Thursday, October 19, 2017

Ginoux, Paul

Friday, September 9, 2011

Bringing a sense of wonder to climate modeling

All things being equal, Paul Ginoux prefers to break ground. The research physical scientist, who has evaluated climate models and observed aerosols at NOAA's Geophysical Fluid Dynamics Laboratory (GFDL) since 2004, says he likes making discoveries but enjoys correcting mistakes within those findings even more. Originally from Belgium, he says he enjoys uncovering why models underperform and then refining their errors for future use.

Since coming to GFDL in 2003, Ginoux has won several awards, including the 2007 Department of the Interior and NASA William T. Pecora award. He also lectures about aerosol observations, modeling, and cloud and climate change at Princeton University—teaching, he says, is one of the greatest contributions any scientist can make.


Why does your research matter?

My research matters because it helps us understand our changing climate. Climate affects our health and the future of our children and grandchildren. I'm not sure the public is hungry for that information. There are still a lot of doubts. I pass along this information and experience to students. I think scientists should teach.

What do you enjoy the most about your work?

I enjoy discovery. I do modeling. You have to test your model. You have a theory, you apply it, and it's valid until it collapses. That's interesting because when the model fails, or there is a discrepancy with the observation, it means you've missed something important. I like being the first to discover the importance of elements previously overlooked. I get very excited about that, and say, "Yes, I found it!"

Where do you do most of your work? In a lab? In field studies?

In the lab with computers.

What in your lab could you not live without?

"I like being the first to discover the importance of elements previously overlooked."

Computers, of course. But data are also essential. Models are a representation of physical processes and mathematics is their language. As computers and numerical techniques evolve, it is possible to model very complex processes. But generally, these processes contain parameters with poorly known values. Data are then used to constrain their values by performing sensitivity analysis. So, once you have developed a model, you need to compare it with observations and go back to your equation if it failed.

When did you know you wanted to pursue science?

I wasn't excited by science as a child. I wanted to be an artist, but it was too difficult for me. In modern painting, everything is open. It is like creating a new mathematical theory from scratch and using it to develop a model which has no application, and therefore no data to determine if it is right or not. It is very hard. In addition, you don't know where to start and which way to go. I am very impressed by modern artists. I realized that I needed landmarks, so I went to science and decided to mix it with the visual arts and became an architect. But life made a twist, and instead I am a research scientist.

What's at the top of your recommended reading list for someone wanting to explore a career in science?

I don't really read books from scientists. I read books from artists. I think Leonardo DaVinci represents the best cross between an artist and a scientist. It's important to have this diversity of vision. If everybody followed the same track, went to the same school as their teachers, and had the same vision, we'd never make progress. Leonardo DaVinci was amazing because he could create connection between visual art, architecture, and sculpture. The creative mind, for me, is very important, and Leonardo DaVinci is the best example of that.

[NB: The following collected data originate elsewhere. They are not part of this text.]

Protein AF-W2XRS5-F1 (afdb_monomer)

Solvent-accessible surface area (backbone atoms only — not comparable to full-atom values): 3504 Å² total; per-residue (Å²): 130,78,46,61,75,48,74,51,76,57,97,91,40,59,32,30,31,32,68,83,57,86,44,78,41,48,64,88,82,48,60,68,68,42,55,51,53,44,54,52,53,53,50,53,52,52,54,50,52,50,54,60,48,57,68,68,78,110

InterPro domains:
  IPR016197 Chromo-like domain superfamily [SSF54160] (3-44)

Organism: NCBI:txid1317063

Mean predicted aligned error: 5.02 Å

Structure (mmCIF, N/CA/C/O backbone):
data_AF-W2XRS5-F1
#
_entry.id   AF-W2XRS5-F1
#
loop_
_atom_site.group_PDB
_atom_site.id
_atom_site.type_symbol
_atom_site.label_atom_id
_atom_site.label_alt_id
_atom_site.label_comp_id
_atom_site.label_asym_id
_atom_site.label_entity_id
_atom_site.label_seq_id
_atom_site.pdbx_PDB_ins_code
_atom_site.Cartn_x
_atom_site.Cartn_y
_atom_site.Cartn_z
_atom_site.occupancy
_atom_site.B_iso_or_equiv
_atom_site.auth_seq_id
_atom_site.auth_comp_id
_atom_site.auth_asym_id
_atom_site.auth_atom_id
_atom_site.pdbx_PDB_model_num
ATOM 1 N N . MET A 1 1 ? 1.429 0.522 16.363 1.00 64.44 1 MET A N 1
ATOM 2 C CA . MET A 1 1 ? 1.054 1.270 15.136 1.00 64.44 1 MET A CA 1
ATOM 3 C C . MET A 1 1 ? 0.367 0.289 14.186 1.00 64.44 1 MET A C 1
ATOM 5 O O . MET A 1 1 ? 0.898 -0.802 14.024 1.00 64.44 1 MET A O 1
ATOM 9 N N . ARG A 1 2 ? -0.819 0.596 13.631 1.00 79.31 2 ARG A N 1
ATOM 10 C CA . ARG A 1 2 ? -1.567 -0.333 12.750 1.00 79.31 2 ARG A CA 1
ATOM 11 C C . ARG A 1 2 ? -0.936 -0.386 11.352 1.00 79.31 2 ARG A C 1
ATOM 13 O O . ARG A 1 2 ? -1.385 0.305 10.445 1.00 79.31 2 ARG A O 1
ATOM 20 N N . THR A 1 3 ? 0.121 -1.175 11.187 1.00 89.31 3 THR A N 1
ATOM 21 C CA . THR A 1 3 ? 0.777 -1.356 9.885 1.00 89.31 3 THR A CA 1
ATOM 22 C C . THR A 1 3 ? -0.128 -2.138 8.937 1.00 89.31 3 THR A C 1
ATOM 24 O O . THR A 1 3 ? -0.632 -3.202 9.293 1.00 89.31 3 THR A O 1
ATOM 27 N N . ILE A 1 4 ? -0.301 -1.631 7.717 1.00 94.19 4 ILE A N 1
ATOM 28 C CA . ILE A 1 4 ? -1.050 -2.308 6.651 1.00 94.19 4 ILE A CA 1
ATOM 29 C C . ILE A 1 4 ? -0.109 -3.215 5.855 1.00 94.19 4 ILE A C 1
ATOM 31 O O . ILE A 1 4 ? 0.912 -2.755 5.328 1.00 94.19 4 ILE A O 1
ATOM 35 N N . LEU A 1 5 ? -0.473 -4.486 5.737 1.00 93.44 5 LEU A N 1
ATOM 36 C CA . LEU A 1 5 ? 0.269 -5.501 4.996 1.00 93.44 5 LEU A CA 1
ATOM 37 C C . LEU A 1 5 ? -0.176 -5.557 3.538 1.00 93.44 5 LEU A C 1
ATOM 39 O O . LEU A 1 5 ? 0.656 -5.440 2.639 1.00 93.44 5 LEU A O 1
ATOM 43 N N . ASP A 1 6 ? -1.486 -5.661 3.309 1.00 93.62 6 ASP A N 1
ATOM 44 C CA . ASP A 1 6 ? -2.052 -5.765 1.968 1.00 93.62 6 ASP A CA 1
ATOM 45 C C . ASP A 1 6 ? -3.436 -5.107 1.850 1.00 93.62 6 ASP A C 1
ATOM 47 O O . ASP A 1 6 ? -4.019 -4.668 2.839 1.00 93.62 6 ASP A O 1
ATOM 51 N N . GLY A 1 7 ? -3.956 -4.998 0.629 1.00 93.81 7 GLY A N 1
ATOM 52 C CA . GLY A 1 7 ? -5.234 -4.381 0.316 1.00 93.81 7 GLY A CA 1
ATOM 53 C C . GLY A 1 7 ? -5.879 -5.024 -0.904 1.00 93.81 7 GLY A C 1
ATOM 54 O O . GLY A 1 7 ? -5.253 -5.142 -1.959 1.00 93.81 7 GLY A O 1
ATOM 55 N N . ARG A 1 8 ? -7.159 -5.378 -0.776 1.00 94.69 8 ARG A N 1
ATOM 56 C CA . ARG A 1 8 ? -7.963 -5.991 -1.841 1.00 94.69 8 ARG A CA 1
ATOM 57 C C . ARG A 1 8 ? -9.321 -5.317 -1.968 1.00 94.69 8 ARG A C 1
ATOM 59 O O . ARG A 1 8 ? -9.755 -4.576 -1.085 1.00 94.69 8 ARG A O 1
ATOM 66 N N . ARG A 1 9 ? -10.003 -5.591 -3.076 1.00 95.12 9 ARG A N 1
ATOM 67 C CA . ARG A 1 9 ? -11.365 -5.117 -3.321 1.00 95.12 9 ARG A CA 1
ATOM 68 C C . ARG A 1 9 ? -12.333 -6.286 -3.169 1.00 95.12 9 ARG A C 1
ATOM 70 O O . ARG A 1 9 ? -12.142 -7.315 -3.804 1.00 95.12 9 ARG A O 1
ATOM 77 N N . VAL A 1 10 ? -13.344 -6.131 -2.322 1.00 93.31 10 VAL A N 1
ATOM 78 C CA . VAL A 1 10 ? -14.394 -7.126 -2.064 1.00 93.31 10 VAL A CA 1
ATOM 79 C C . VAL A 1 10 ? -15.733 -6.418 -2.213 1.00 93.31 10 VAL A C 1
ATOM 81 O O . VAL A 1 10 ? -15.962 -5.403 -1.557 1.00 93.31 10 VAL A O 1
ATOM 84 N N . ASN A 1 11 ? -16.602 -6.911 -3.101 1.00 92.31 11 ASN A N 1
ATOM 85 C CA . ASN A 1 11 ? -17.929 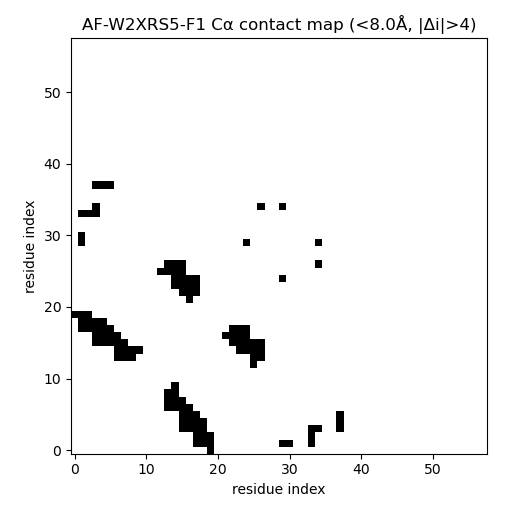-6.330 -3.360 1.00 92.31 11 ASN A CA 1
ATOM 86 C C . ASN A 1 11 ? -17.883 -4.804 -3.592 1.00 92.31 11 ASN A C 1
ATO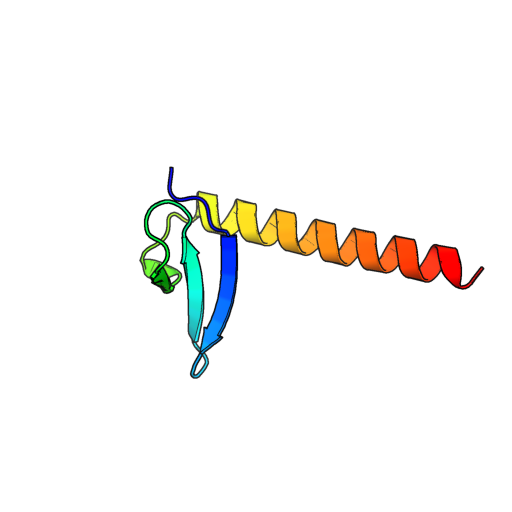M 88 O O . ASN A 1 11 ? -18.631 -4.034 -2.994 1.00 92.3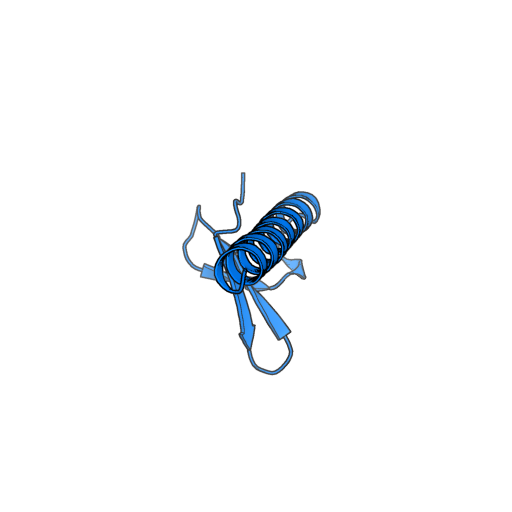1 11 ASN A O 1
ATOM 92 N N . GLY A 1 12 ? -16.915 -4.341 -4.392 1.00 91.38 12 GLY A N 1
ATOM 93 C CA . GLY A 1 12 ? -16.711 -2.921 -4.706 1.00 91.38 12 GLY A CA 1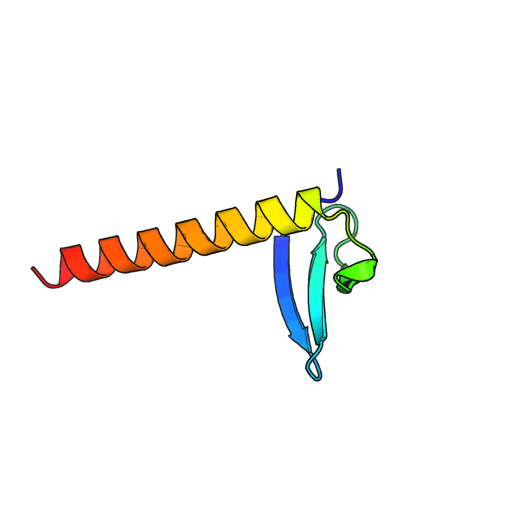
ATOM 94 C C . GLY A 1 12 ? -16.010 -2.093 -3.620 1.00 91.38 12 GLY A C 1
ATOM 95 O O . GLY A 1 12 ? -15.476 -1.027 -3.940 1.00 91.38 12 GLY A O 1
ATOM 96 N N . ARG A 1 13 ? -15.918 -2.593 -2.380 1.00 93.25 13 ARG A N 1
ATOM 97 C CA . ARG A 1 13 ? -15.273 -1.923 -1.240 1.00 93.25 13 ARG A CA 1
ATOM 98 C C . ARG A 1 13 ? -13.810 -2.328 -1.102 1.00 93.25 13 ARG A C 1
ATOM 100 O O . ARG A 1 13 ? -13.442 -3.464 -1.381 1.00 93.25 13 ARG A O 1
ATOM 107 N N . VAL A 1 14 ? -12.968 -1.396 -0.663 1.00 93.69 14 VAL A N 1
ATOM 108 C CA . VAL A 1 14 ? -11.547 -1.665 -0.401 1.00 93.69 14 VAL A CA 1
ATOM 109 C C . VAL A 1 14 ? -11.367 -2.036 1.067 1.00 93.69 14 VAL A C 1
ATOM 111 O O . VAL A 1 14 ? -11.777 -1.281 1.952 1.00 93.69 14 VAL A O 1
ATOM 114 N N . VAL A 1 15 ? -10.736 -3.182 1.302 1.00 95.75 15 VAL A N 1
ATOM 115 C CA . VAL A 1 15 ? -10.372 -3.687 2.629 1.00 95.75 15 VAL A CA 1
ATOM 116 C C . VAL A 1 15 ? -8.867 -3.918 2.701 1.00 95.75 15 VAL A C 1
ATOM 118 O O . VAL A 1 1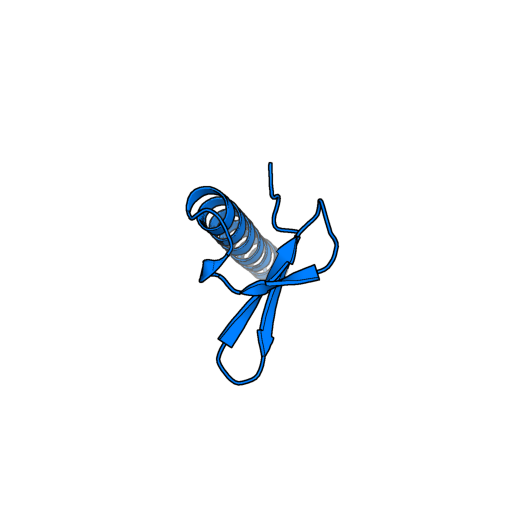5 ? -8.226 -4.200 1.686 1.00 95.75 15 VAL A O 1
ATOM 121 N N . PHE A 1 16 ? -8.307 -3.796 3.898 1.00 95.00 16 PHE A N 1
ATOM 122 C CA . PHE A 1 16 ? -6.877 -3.838 4.166 1.00 95.00 16 PHE A CA 1
ATOM 123 C C . PHE A 1 16 ? -6.561 -4.847 5.262 1.00 95.00 16 PHE A C 1
ATOM 125 O O . PHE A 1 16 ? -7.265 -4.914 6.263 1.00 95.00 16 PHE A O 1
ATOM 132 N N . LEU A 1 17 ? -5.490 -5.607 5.066 1.00 95.06 17 LEU A N 1
ATOM 133 C CA . LEU A 1 17 ? -4.969 -6.541 6.051 1.00 95.06 17 LEU A CA 1
ATOM 134 C C . LEU A 1 17 ? -4.030 -5.796 6.999 1.00 95.06 17 LEU A C 1
ATOM 136 O O . LEU A 1 17 ? -3.072 -5.164 6.538 1.00 95.06 17 LEU A O 1
ATOM 140 N N . THR A 1 18 ? -4.282 -5.868 8.302 1.00 93.38 18 THR A N 1
ATOM 141 C CA . THR A 1 18 ? -3.434 -5.245 9.328 1.00 93.38 18 THR A CA 1
ATOM 142 C C . THR A 1 18 ? -2.466 -6.258 9.952 1.00 93.38 18 THR A C 1
ATOM 144 O O . THR A 1 18 ? -2.681 -7.465 9.914 1.00 93.38 18 THR A O 1
ATOM 147 N N . ALA A 1 19 ? -1.329 -5.768 10.460 1.00 89.50 19 ALA A N 1
ATOM 148 C CA . ALA A 1 19 ? -0.258 -6.613 11.005 1.00 89.50 19 ALA A CA 1
ATOM 149 C C . ALA A 1 19 ? -0.428 -6.975 12.490 1.00 89.50 19 ALA A C 1
ATOM 151 O O . ALA A 1 19 ? 0.153 -7.951 12.946 1.00 89.50 19 ALA A O 1
ATOM 152 N N . TRP A 1 20 ? -1.159 -6.154 13.251 1.00 83.50 20 TRP A N 1
ATOM 153 C CA . TRP A 1 20 ? -1.349 -6.342 14.695 1.00 83.50 20 TRP A CA 1
ATOM 154 C C . TRP A 1 20 ? -2.405 -7.413 14.994 1.00 83.50 20 TRP A C 1
ATOM 156 O O . TRP A 1 20 ? -2.165 -8.311 15.789 1.00 83.50 20 TRP A O 1
ATOM 166 N N . GLU A 1 21 ? -3.537 -7.351 14.296 1.00 85.62 21 GLU A N 1
ATOM 167 C CA . GLU A 1 21 ? -4.549 -8.403 14.248 1.00 85.62 21 GLU A CA 1
ATOM 168 C C . GLU A 1 21 ? -4.753 -8.730 12.769 1.00 85.62 21 GLU A C 1
ATOM 170 O O . GLU A 1 21 ? -5.094 -7.816 12.028 1.00 85.62 21 GLU A O 1
ATOM 175 N N . PRO A 1 22 ? -4.539 -9.968 12.293 1.00 87.00 22 PRO A N 1
ATOM 176 C CA . PRO A 1 22 ? -4.562 -10.295 10.865 1.00 87.00 22 PRO A CA 1
ATOM 177 C C . PRO A 1 22 ? -5.997 -10.357 10.316 1.00 87.00 22 PRO A C 1
ATOM 179 O O . PRO A 1 22 ? -6.470 -11.387 9.837 1.00 87.00 22 PRO A O 1
ATOM 182 N N . THR A 1 23 ? -6.706 -9.235 10.393 1.00 91.75 23 THR A N 1
ATOM 183 C CA . THR A 1 23 ? -8.088 -9.067 9.958 1.00 91.75 23 THR A CA 1
ATOM 184 C C . THR A 1 23 ? -8.162 -8.135 8.754 1.00 91.75 23 THR A C 1
ATOM 186 O O . THR A 1 23 ? -7.275 -7.318 8.498 1.00 91.75 23 THR A O 1
ATOM 189 N N . TRP A 1 24 ? -9.232 -8.291 7.973 1.00 94.00 24 TRP A N 1
ATOM 190 C CA . TRP A 1 24 ? -9.526 -7.420 6.841 1.00 94.00 24 TRP A CA 1
ATOM 191 C C . TRP A 1 24 ? -10.414 -6.270 7.298 1.00 94.00 24 TRP A C 1
ATOM 193 O O . TRP A 1 24 ? -11.628 -6.423 7.423 1.00 94.00 24 TRP A O 1
ATOM 203 N N . GLU A 1 25 ? -9.809 -5.110 7.507 1.00 93.31 25 GLU A N 1
ATOM 204 C CA . GLU A 1 25 ? -10.509 -3.911 7.947 1.00 93.31 25 GLU A CA 1
ATOM 205 C C . GLU A 1 25 ? -10.857 -2.988 6.770 1.00 93.31 25 GLU A C 1
ATOM 207 O O . GLU A 1 25 ? -10.073 -2.838 5.825 1.00 93.31 25 GLU A O 1
ATOM 212 N N . PRO A 1 26 ? -12.023 -2.324 6.792 1.00 94.44 26 PRO A N 1
ATOM 213 C CA . PRO A 1 26 ? -12.336 -1.290 5.819 1.00 94.44 26 PRO A CA 1
ATOM 214 C C . PRO A 1 26 ? -11.433 -0.065 6.010 1.00 94.44 26 PRO A C 1
ATOM 216 O O . PRO A 1 26 ? -10.962 0.231 7.107 1.00 94.44 26 PRO A O 1
ATOM 219 N N . ALA A 1 27 ? -11.252 0.709 4.936 1.00 92.00 27 ALA A N 1
ATOM 220 C CA . ALA A 1 27 ? -10.455 1.941 4.954 1.00 92.00 27 ALA A CA 1
ATOM 221 C C . ALA A 1 27 ? -10.865 2.927 6.066 1.00 92.00 27 ALA A C 1
ATOM 223 O O . ALA A 1 27 ? -10.024 3.648 6.590 1.00 92.00 27 ALA A O 1
ATOM 224 N N . THR A 1 28 ? -12.153 2.958 6.414 1.00 92.00 28 THR A N 1
ATOM 225 C CA . THR A 1 28 ? -12.733 3.845 7.432 1.00 92.00 28 THR A CA 1
ATOM 226 C C . THR A 1 28 ? -12.234 3.557 8.844 1.00 92.00 28 THR A C 1
ATOM 228 O O . THR A 1 28 ? -12.228 4.461 9.670 1.00 92.00 28 THR A O 1
ATOM 231 N N . ASN A 1 29 ? -11.796 2.325 9.121 1.00 91.00 29 ASN A N 1
ATOM 232 C CA . ASN A 1 29 ? -11.328 1.912 10.447 1.00 91.00 29 ASN A CA 1
ATOM 233 C C . ASN A 1 29 ? -9.831 2.175 10.648 1.00 91.00 29 ASN A C 1
ATOM 235 O O . ASN A 1 29 ? -9.291 1.961 11.737 1.00 91.00 29 ASN A O 1
ATOM 239 N N . LEU A 1 30 ? -9.142 2.626 9.596 1.00 90.88 30 LEU A N 1
ATOM 240 C CA . LEU A 1 30 ? -7.698 2.771 9.588 1.00 90.88 30 LEU A CA 1
ATOM 241 C C . LEU A 1 30 ? -7.278 4.241 9.584 1.00 90.88 30 LEU A C 1
ATOM 243 O O . LEU A 1 30 ? -7.879 5.063 8.890 1.00 90.88 30 LEU A O 1
ATOM 247 N N . PRO A 1 31 ? -6.189 4.583 10.294 1.00 92.75 31 PRO A N 1
ATOM 248 C CA . PRO A 1 31 ? -5.626 5.921 10.235 1.00 92.75 31 PRO A CA 1
ATOM 249 C C . PRO A 1 31 ? -5.213 6.286 8.805 1.00 92.75 31 PRO A C 1
ATOM 251 O O . PRO A 1 31 ? -4.522 5.526 8.118 1.00 92.75 31 PRO A O 1
ATOM 254 N N . SER A 1 32 ? -5.551 7.504 8.381 1.00 91.81 32 SER A N 1
ATOM 255 C CA . SER A 1 32 ? -5.202 8.033 7.054 1.00 91.81 32 SER A CA 1
ATOM 256 C C . SER A 1 32 ? -3.693 8.002 6.775 1.00 91.81 32 SER A C 1
ATOM 258 O O . SER A 1 32 ? -3.270 7.738 5.647 1.00 91.81 32 SER A O 1
ATOM 260 N N . ALA A 1 33 ? -2.869 8.205 7.806 1.00 93.62 33 ALA A N 1
ATOM 261 C CA . ALA A 1 33 ? -1.413 8.144 7.715 1.00 93.62 33 ALA A CA 1
ATOM 262 C C . ALA A 1 33 ? -0.902 6.760 7.276 1.00 93.62 33 ALA A C 1
ATOM 264 O O . ALA A 1 33 ? -0.017 6.674 6.422 1.00 93.62 33 ALA A O 1
ATOM 265 N N . GLU A 1 34 ? -1.482 5.682 7.807 1.00 92.31 34 GLU A N 1
ATOM 266 C CA . GLU A 1 34 ? -1.087 4.308 7.477 1.00 92.31 34 GLU A CA 1
ATOM 267 C C . GLU A 1 34 ? -1.542 3.922 6.068 1.00 92.31 34 GLU A C 1
ATOM 269 O O . GLU A 1 34 ? -0.768 3.362 5.285 1.00 92.31 34 GLU A O 1
ATOM 274 N N . LEU A 1 35 ? -2.751 4.343 5.683 1.00 93.19 35 LEU A N 1
ATOM 275 C CA . LEU A 1 35 ? -3.244 4.206 4.310 1.00 93.19 35 LEU A CA 1
ATOM 276 C C . LEU A 1 35 ? -2.330 4.916 3.305 1.00 93.19 35 LEU A C 1
ATOM 278 O O . LEU A 1 35 ? -2.009 4.356 2.252 1.00 93.19 35 LEU A O 1
ATOM 282 N N . ARG A 1 36 ? -1.873 6.133 3.626 1.00 94.81 36 ARG A N 1
ATOM 283 C CA . ARG A 1 36 ? -0.953 6.899 2.775 1.00 94.81 36 ARG A CA 1
ATOM 284 C C . ARG A 1 36 ? 0.381 6.174 2.600 1.00 94.81 36 ARG A C 1
ATOM 286 O O . ARG A 1 36 ? 0.831 6.017 1.465 1.00 94.81 36 AR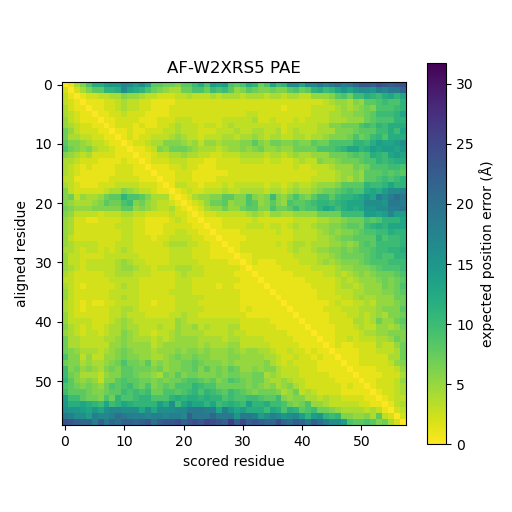G A O 1
ATOM 293 N N . LYS A 1 37 ? 0.971 5.667 3.689 1.00 94.19 37 LYS A N 1
ATOM 294 C CA . LYS A 1 37 ? 2.213 4.874 3.644 1.00 94.19 37 LYS A CA 1
ATOM 295 C C . LYS A 1 37 ? 2.061 3.616 2.790 1.00 94.19 37 LYS A C 1
ATOM 297 O O . LYS A 1 37 ? 2.932 3.325 1.972 1.00 94.19 37 LYS A O 1
ATOM 302 N N . TYR A 1 38 ? 0.966 2.867 2.950 1.00 93.94 38 TYR A N 1
ATOM 303 C CA . TYR A 1 38 ? 0.698 1.675 2.137 1.00 93.94 38 TYR A CA 1
ATOM 304 C C . TYR A 1 38 ? 0.608 2.012 0.644 1.00 93.94 38 TYR A C 1
ATOM 306 O O . TYR A 1 38 ? 1.307 1.409 -0.170 1.00 93.94 38 TYR A O 1
ATOM 314 N N . ARG A 1 39 ? -0.194 3.022 0.278 1.00 93.88 39 ARG A N 1
ATOM 315 C CA . ARG A 1 39 ? -0.362 3.444 -1.123 1.00 93.88 39 ARG A CA 1
ATOM 316 C C . ARG A 1 39 ? 0.953 3.910 -1.745 1.00 93.88 39 ARG A C 1
ATOM 318 O O . ARG A 1 39 ? 1.236 3.561 -2.888 1.00 93.88 39 ARG A O 1
ATOM 325 N N . GLN A 1 40 ? 1.768 4.650 -0.994 1.00 95.12 40 GLN A N 1
ATOM 326 C CA . GLN A 1 40 ? 3.079 5.103 -1.458 1.00 95.12 40 GLN A CA 1
ATOM 327 C C . GLN A 1 40 ? 4.031 3.927 -1.713 1.00 95.12 40 GLN A C 1
ATOM 329 O O . GLN A 1 40 ? 4.663 3.876 -2.766 1.00 95.12 40 GLN A O 1
ATOM 334 N N . ARG A 1 41 ? 4.092 2.948 -0.797 1.00 94.44 41 ARG A N 1
ATOM 335 C CA . ARG A 1 41 ? 4.879 1.718 -0.997 1.00 94.44 41 ARG A CA 1
ATOM 336 C C . ARG A 1 41 ? 4.410 0.936 -2.223 1.00 94.44 41 ARG A C 1
ATOM 338 O O . ARG A 1 41 ? 5.239 0.507 -3.019 1.00 94.44 41 ARG A O 1
ATOM 345 N N . LYS A 1 42 ? 3.093 0.789 -2.403 1.00 92.00 42 LYS A N 1
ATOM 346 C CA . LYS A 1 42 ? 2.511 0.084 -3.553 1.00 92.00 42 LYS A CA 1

What is your personal favorite book?

I love art books. I have been building my library since I was a teenager. I particularly enjoy reading about paintings from the abstract expressionist painters such as Mark Rothko or Cy Twonmbly, and the Chinese monk-painters of the 17th and 18th centuries.The monk-painter Chu Ta is absolutely amazing. You can place his work next to a Jackson Pollock or Sam Francis. I cannot stop admiring his paintings. And to my enjoyment, Princeton University has one of the largest collection of his work.

What part of your job as a NOAA scientist did you least expect to be doing?

I can't control everything, so I keep an open mind. In this lab, we are relatively free and independent to develop personal research. It's an amazing environment. We have discussions with people in different fields coming in with new ideas. Again, it's about discovery and finding something new.

Do you have an outside hobby?

I paint, draw, and remodel my home.

What would you be doing if you had not become a scientist?

I'd be an architect because it combines the constraint of functionality with the freedom of creativity.

Who is your favorite historical scientist and why?

Leonardo DaVinci is fantastic. He was able to combine everything I love.


Ginoux earned undergraduate and advanced degrees at the Free University of Brussels in Belgium in civil engineering (with an emphasis in architecture) and applied sciences. He then worked as a visiting scientist at the National Center for Atmospheric Research in Boulder, Colo., from 1992 to 1997 before pursuing a postdoctoral fellowship at NASA's Goddard Space Flight Center in Greenbelt, Md. After completing his fellowship in 2001, he accepted an assistant research scientist job at NASA. In 2003, Ginoux worked as a project scientist, dividing his time between the University Corporation for Atmospheric Research and Princeton University. NOAA logo.